● **Your objective**
Please transcribe exactly, and only, the lines of the data below between the line holding "ATOM 236 N N" and the line holding "ATOM 275 C CA", inclusive.

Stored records
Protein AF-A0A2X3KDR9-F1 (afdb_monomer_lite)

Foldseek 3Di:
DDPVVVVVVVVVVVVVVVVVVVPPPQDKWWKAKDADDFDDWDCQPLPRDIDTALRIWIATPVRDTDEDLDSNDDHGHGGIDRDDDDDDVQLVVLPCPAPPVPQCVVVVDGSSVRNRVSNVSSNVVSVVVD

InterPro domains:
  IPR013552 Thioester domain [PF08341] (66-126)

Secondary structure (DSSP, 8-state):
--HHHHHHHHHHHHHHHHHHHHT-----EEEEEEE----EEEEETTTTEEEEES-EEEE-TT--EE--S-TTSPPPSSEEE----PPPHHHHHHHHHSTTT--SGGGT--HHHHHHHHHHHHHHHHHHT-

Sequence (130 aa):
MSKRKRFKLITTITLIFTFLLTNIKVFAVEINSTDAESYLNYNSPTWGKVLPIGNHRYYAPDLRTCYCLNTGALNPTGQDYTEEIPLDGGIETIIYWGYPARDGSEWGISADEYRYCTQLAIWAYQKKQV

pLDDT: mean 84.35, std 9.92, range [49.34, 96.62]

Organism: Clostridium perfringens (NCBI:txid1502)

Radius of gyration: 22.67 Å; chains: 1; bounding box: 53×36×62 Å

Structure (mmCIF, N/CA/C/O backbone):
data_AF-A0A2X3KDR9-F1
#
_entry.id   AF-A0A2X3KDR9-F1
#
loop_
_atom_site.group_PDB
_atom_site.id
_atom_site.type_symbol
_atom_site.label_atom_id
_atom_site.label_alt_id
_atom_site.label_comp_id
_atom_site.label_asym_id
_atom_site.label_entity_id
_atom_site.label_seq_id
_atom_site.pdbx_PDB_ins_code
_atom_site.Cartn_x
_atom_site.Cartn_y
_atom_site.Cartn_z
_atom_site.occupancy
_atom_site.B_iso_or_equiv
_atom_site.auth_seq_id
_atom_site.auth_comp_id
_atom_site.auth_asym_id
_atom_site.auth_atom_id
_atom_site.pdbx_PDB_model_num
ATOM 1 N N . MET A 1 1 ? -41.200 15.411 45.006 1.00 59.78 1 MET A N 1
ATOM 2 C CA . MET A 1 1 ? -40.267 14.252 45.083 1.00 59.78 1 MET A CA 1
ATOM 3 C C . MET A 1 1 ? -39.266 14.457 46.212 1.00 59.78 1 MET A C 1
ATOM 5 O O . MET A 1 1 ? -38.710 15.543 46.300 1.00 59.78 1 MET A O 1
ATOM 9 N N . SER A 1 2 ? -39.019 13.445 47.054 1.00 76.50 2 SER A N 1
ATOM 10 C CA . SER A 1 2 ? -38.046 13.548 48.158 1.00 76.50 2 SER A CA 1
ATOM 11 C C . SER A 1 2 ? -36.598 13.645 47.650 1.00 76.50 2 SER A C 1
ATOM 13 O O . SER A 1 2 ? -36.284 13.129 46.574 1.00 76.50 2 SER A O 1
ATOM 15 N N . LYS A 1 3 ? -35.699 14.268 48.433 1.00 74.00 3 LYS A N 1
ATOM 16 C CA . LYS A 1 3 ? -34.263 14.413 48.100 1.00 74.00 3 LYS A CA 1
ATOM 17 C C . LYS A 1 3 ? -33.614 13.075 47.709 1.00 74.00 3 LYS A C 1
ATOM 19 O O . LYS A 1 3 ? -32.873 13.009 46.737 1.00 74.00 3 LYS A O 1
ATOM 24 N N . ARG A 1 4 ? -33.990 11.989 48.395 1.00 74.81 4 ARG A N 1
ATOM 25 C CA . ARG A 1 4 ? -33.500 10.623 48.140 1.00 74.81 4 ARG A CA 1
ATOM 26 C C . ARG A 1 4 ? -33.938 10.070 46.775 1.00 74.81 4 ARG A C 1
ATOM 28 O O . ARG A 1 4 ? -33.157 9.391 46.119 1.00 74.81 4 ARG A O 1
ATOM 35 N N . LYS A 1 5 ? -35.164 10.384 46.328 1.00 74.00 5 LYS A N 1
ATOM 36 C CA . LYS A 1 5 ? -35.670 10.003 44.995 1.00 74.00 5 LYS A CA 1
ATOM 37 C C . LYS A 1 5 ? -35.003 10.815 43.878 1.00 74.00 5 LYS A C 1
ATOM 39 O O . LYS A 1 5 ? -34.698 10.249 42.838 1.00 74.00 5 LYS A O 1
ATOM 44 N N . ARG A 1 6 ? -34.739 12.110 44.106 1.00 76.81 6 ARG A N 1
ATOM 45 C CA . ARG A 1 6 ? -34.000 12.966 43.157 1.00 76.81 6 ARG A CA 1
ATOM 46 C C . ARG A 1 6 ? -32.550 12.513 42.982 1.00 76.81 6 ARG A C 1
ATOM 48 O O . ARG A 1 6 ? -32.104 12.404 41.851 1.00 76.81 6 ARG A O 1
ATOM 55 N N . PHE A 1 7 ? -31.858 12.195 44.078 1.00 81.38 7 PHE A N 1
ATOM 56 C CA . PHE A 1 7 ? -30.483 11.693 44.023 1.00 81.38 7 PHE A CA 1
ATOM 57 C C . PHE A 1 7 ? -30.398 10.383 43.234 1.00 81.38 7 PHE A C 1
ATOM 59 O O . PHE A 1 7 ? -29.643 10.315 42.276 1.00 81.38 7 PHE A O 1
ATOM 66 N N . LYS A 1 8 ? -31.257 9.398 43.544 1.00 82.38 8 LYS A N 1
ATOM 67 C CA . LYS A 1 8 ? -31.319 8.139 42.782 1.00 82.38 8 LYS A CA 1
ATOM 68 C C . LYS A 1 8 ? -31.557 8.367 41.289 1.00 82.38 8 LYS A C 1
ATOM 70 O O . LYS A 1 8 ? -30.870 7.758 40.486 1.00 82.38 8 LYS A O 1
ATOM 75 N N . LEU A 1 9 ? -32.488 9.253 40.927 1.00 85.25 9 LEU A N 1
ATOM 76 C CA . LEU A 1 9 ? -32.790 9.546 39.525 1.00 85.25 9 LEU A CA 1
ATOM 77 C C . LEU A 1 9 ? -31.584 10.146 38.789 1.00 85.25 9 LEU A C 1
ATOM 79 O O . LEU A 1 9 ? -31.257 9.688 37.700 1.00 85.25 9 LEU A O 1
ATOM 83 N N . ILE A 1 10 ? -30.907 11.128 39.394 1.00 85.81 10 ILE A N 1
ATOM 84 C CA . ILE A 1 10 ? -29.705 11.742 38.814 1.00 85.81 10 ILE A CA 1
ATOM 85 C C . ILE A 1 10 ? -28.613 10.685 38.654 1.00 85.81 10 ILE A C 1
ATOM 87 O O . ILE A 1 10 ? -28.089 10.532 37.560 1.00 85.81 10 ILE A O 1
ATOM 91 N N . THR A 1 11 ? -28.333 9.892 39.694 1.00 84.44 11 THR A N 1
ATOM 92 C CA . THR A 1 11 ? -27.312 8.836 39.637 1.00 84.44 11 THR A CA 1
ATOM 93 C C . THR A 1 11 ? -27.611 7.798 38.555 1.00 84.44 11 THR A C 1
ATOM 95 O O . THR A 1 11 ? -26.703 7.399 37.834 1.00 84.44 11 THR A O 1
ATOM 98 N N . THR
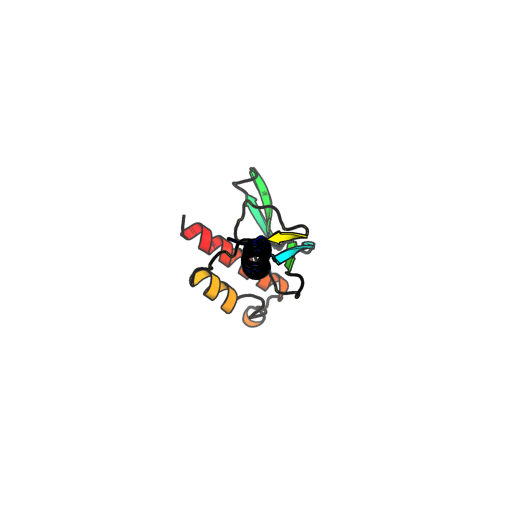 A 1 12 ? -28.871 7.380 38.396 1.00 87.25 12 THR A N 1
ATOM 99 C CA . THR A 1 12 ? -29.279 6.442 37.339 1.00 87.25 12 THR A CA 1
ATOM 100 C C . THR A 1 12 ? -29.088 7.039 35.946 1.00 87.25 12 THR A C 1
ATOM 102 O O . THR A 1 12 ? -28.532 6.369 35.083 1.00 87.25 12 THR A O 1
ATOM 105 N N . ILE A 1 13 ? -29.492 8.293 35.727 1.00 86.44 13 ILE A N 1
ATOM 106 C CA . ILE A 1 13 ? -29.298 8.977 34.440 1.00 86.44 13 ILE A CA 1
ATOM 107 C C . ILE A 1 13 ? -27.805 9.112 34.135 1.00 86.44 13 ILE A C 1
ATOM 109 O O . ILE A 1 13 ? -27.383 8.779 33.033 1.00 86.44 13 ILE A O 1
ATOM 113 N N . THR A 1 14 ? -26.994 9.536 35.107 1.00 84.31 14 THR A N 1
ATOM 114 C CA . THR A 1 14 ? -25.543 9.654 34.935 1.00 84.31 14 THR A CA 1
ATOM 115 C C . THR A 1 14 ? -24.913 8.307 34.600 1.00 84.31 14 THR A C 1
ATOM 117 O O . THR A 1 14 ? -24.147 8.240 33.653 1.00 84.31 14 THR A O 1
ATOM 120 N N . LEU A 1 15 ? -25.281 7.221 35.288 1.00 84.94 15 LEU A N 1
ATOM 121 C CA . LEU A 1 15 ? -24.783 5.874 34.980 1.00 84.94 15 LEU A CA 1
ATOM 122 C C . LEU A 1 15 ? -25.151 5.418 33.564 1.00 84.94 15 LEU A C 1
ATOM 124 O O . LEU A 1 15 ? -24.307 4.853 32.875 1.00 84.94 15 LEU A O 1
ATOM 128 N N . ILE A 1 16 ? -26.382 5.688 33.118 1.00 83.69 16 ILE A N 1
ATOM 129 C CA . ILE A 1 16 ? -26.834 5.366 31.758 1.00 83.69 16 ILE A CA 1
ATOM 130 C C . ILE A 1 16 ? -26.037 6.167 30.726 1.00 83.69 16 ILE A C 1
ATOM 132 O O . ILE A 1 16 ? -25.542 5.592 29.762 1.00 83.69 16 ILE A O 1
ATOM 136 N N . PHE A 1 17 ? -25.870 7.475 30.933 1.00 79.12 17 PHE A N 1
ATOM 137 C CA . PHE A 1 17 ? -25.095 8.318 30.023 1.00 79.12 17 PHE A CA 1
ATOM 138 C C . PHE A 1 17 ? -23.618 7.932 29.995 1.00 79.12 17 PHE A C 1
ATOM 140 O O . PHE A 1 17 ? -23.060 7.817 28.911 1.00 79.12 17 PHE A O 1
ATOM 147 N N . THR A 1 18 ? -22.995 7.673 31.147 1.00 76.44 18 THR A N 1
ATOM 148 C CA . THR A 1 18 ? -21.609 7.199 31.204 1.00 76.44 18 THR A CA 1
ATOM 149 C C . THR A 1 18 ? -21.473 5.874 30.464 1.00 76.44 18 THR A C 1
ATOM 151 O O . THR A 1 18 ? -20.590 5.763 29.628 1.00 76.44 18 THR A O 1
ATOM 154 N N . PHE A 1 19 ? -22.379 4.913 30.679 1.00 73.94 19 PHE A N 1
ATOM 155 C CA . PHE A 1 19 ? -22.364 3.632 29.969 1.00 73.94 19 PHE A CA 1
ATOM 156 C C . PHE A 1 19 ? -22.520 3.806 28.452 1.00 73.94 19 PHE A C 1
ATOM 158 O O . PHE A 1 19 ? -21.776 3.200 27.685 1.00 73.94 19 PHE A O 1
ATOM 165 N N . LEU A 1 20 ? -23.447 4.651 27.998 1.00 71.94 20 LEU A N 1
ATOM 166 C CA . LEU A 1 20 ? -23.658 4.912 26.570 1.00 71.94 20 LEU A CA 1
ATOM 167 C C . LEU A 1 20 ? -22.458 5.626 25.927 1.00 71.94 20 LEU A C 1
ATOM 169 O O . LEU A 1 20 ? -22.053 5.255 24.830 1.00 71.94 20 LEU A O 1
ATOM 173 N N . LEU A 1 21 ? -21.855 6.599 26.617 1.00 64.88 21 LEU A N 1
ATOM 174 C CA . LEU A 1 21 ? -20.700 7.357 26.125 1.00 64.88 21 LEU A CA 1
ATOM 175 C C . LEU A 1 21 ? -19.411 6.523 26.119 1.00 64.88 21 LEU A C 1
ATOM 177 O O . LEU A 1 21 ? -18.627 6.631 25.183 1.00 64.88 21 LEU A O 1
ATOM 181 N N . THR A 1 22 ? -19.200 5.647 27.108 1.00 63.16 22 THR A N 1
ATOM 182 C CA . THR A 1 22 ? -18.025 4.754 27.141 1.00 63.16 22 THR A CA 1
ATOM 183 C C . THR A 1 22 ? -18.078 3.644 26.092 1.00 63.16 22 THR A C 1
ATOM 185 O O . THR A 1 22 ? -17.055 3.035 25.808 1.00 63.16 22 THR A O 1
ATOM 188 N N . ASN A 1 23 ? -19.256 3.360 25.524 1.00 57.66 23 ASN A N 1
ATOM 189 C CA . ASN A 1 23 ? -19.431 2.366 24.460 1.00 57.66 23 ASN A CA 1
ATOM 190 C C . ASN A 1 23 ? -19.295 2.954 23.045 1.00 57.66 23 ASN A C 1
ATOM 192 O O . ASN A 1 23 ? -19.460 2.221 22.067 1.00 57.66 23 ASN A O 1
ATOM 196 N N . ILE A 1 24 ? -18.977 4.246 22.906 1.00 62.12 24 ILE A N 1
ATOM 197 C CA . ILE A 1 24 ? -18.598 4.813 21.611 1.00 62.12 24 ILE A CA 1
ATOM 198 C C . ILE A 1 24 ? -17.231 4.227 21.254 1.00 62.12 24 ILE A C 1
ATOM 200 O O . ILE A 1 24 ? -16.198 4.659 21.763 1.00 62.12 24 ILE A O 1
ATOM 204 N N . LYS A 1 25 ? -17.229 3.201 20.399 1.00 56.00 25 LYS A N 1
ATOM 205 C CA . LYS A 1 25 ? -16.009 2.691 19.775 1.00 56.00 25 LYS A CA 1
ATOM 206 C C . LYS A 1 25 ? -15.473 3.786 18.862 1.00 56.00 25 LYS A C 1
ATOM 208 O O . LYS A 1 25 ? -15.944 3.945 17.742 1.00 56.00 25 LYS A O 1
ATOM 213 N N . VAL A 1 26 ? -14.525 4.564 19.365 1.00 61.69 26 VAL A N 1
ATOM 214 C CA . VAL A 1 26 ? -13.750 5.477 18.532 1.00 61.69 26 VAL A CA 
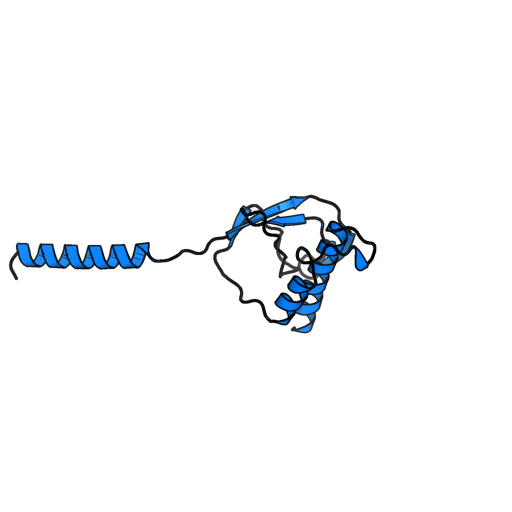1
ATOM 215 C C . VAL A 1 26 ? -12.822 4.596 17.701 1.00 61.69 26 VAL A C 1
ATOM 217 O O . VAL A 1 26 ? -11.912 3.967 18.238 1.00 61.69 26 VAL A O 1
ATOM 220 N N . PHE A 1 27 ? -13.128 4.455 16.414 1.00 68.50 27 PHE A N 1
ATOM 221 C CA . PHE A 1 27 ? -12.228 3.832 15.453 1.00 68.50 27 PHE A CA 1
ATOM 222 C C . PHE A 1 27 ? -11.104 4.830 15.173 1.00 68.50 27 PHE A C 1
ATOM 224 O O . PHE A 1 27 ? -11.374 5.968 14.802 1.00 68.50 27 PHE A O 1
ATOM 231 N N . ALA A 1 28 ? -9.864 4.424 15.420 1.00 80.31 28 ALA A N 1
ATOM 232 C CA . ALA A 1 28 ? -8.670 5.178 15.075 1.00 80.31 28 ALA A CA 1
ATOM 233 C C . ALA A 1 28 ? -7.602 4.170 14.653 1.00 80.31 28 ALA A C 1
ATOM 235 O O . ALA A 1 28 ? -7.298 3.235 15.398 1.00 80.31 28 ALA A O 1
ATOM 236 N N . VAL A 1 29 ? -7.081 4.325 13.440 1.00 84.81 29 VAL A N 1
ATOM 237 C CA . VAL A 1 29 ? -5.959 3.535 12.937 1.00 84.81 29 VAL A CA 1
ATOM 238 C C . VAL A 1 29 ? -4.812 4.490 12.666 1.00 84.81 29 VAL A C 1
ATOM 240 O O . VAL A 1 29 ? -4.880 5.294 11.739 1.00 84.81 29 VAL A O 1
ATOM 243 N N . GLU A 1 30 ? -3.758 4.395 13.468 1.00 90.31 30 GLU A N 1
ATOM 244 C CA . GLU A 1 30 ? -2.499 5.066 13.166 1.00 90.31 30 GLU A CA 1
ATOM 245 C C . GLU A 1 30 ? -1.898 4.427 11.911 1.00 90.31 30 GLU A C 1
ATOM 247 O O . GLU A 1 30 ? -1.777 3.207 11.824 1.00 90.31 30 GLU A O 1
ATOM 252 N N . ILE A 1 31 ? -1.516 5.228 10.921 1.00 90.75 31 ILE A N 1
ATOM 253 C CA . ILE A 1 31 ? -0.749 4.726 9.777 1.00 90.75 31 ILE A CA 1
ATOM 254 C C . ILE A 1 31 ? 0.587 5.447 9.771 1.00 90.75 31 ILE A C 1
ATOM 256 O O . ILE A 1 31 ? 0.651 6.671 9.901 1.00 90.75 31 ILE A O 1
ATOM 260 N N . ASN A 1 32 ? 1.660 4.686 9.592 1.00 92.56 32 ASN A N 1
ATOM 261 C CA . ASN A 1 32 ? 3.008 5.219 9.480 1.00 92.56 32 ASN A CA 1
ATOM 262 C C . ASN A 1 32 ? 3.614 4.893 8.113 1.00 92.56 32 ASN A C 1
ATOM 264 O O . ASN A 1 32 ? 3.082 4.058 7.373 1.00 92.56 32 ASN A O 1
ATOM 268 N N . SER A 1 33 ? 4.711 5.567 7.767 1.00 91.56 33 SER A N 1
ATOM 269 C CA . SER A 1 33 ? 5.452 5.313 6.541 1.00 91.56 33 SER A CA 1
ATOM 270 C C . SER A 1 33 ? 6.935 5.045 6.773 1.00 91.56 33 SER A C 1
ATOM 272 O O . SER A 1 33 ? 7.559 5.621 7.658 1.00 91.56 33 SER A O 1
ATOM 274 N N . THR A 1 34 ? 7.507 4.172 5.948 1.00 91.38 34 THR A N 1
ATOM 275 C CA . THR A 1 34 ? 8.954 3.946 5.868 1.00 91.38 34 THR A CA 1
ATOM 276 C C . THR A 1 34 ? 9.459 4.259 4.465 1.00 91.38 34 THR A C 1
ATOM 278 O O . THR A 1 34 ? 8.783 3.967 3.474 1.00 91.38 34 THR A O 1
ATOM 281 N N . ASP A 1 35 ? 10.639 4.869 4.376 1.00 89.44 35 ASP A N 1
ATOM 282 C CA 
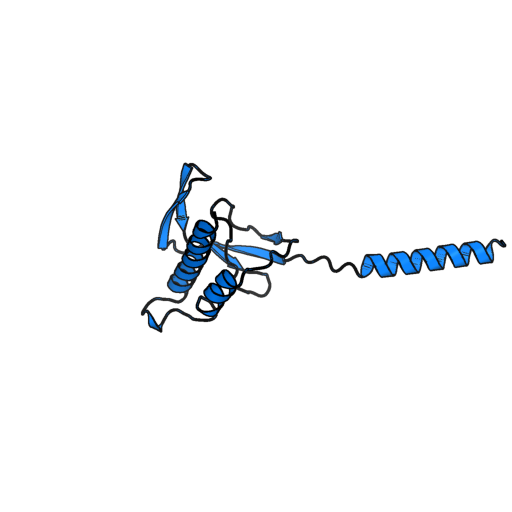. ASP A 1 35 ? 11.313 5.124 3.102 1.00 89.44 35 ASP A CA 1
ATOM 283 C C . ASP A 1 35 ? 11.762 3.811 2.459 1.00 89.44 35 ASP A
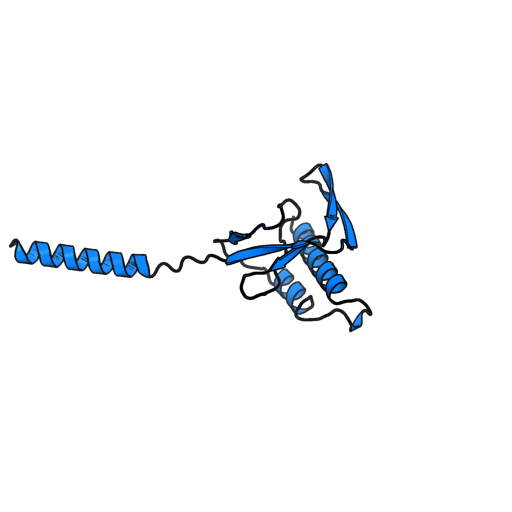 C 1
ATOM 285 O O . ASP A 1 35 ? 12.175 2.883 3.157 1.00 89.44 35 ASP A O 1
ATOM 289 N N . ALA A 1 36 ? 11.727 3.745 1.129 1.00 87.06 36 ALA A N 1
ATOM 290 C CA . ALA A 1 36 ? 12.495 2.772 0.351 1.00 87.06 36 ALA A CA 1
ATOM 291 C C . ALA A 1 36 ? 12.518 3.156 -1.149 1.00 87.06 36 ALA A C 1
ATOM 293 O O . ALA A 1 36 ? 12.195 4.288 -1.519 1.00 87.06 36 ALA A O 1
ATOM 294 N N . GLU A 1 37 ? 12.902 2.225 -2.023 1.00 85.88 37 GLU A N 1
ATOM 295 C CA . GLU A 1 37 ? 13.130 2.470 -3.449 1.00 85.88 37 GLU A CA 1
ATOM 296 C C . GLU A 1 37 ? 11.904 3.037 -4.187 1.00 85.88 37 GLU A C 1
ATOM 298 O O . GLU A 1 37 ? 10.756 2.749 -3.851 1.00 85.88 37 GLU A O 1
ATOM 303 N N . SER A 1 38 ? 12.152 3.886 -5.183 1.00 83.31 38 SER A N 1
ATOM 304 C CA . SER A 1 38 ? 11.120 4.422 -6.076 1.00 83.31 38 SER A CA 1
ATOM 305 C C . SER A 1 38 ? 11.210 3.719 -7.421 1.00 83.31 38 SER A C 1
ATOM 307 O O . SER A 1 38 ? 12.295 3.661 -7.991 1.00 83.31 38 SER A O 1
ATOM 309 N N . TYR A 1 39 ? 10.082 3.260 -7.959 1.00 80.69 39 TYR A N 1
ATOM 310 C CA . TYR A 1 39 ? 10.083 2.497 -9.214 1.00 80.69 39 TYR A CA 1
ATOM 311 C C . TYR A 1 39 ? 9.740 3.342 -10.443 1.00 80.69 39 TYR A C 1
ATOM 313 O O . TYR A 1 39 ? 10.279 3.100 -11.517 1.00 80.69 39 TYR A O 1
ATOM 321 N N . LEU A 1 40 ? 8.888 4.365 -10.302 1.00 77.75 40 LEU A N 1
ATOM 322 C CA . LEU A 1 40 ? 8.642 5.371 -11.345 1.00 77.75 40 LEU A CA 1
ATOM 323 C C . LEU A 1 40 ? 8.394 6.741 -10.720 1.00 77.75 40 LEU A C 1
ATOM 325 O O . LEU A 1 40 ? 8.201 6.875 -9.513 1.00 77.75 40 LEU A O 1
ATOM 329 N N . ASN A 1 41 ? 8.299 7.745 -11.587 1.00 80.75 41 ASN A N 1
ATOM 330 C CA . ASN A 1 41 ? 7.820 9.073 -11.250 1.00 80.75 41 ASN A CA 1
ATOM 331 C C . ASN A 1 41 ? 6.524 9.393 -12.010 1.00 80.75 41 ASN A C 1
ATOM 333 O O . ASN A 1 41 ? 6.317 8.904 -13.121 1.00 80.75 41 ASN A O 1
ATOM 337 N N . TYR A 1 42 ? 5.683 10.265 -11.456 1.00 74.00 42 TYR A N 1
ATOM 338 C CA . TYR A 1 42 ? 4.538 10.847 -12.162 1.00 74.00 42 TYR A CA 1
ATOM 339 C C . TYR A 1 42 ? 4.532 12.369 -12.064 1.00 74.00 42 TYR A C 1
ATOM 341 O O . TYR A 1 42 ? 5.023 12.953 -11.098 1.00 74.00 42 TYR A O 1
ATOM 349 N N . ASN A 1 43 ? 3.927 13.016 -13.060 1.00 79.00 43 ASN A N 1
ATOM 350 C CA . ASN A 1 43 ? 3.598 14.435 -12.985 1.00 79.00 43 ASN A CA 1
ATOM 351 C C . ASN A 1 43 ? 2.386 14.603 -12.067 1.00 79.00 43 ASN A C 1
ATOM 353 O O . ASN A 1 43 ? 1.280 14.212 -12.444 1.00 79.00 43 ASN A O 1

● **Response to this exercise**
ATOM 236 N N . VAL A 1 29 ? -7.081 4.325 13.440 1.00 84.81 29 VAL A N 1
ATOM 237 C CA . VAL A 1 29 ? -5.959 3.535 12.937 1.00 84.81 29 VAL A CA 1
ATOM 238 C C . VAL A 1 29 ? -4.812 4.490 12.666 1.00 84.81 29 VAL A C 1
ATOM 240 O O . VAL A 1 29 ? -4.880 5.294 11.739 1.00 84.81 29 VAL A O 1
ATOM 243 N N . GLU A 1 30 ? -3.758 4.395 13.468 1.00 90.31 30 GLU A N 1
ATOM 244 C CA . GLU A 1 30 ? -2.499 5.066 13.166 1.00 90.31 30 GLU A CA 1
ATOM 245 C C . GLU A 1 30 ? -1.898 4.427 11.911 1.00 90.31 30 GLU A C 1
ATOM 247 O O . GLU A 1 30 ? -1.777 3.207 11.824 1.00 90.31 30 GLU A O 1
ATOM 252 N N . ILE A 1 31 ? -1.516 5.228 10.921 1.00 90.75 31 ILE A N 1
ATOM 253 C CA . ILE A 1 31 ? -0.749 4.726 9.777 1.00 90.75 31 ILE A CA 1
ATOM 254 C C . ILE A 1 31 ? 0.587 5.447 9.771 1.00 90.75 31 ILE A C 1
ATOM 256 O O . ILE A 1 31 ? 0.651 6.671 9.901 1.00 90.75 31 ILE A O 1
ATOM 260 N N . ASN A 1 32 ? 1.660 4.686 9.592 1.00 92.56 32 ASN A N 1
ATOM 261 C CA . ASN A 1 32 ? 3.008 5.219 9.480 1.00 92.56 32 ASN A CA 1
ATOM 262 C C . ASN A 1 32 ? 3.614 4.893 8.113 1.00 92.56 32 ASN A C 1
ATOM 264 O O . ASN A 1 32 ? 3.082 4.058 7.373 1.00 92.56 32 ASN A O 1
ATOM 268 N N . SER A 1 33 ? 4.711 5.567 7.767 1.00 91.56 33 SER A N 1
ATOM 269 C CA . SER A 1 33 ? 5.452 5.313 6.541 1.00 91.56 33 SER A CA 1
ATOM 270 C C . SER A 1 33 ? 6.935 5.045 6.773 1.00 91.56 33 SER A C 1
ATOM 272 O O . SER A 1 33 ? 7.559 5.621 7.658 1.00 91.56 33 SER A O 1
ATOM 274 N N . THR A 1 34 ? 7.507 4.172 5.948 1.00 91.38 34 THR A N 1
ATOM 275 C CA . THR A 1 34 ? 8.954 3.946 5.868 1.00 91.38 34 THR A CA 1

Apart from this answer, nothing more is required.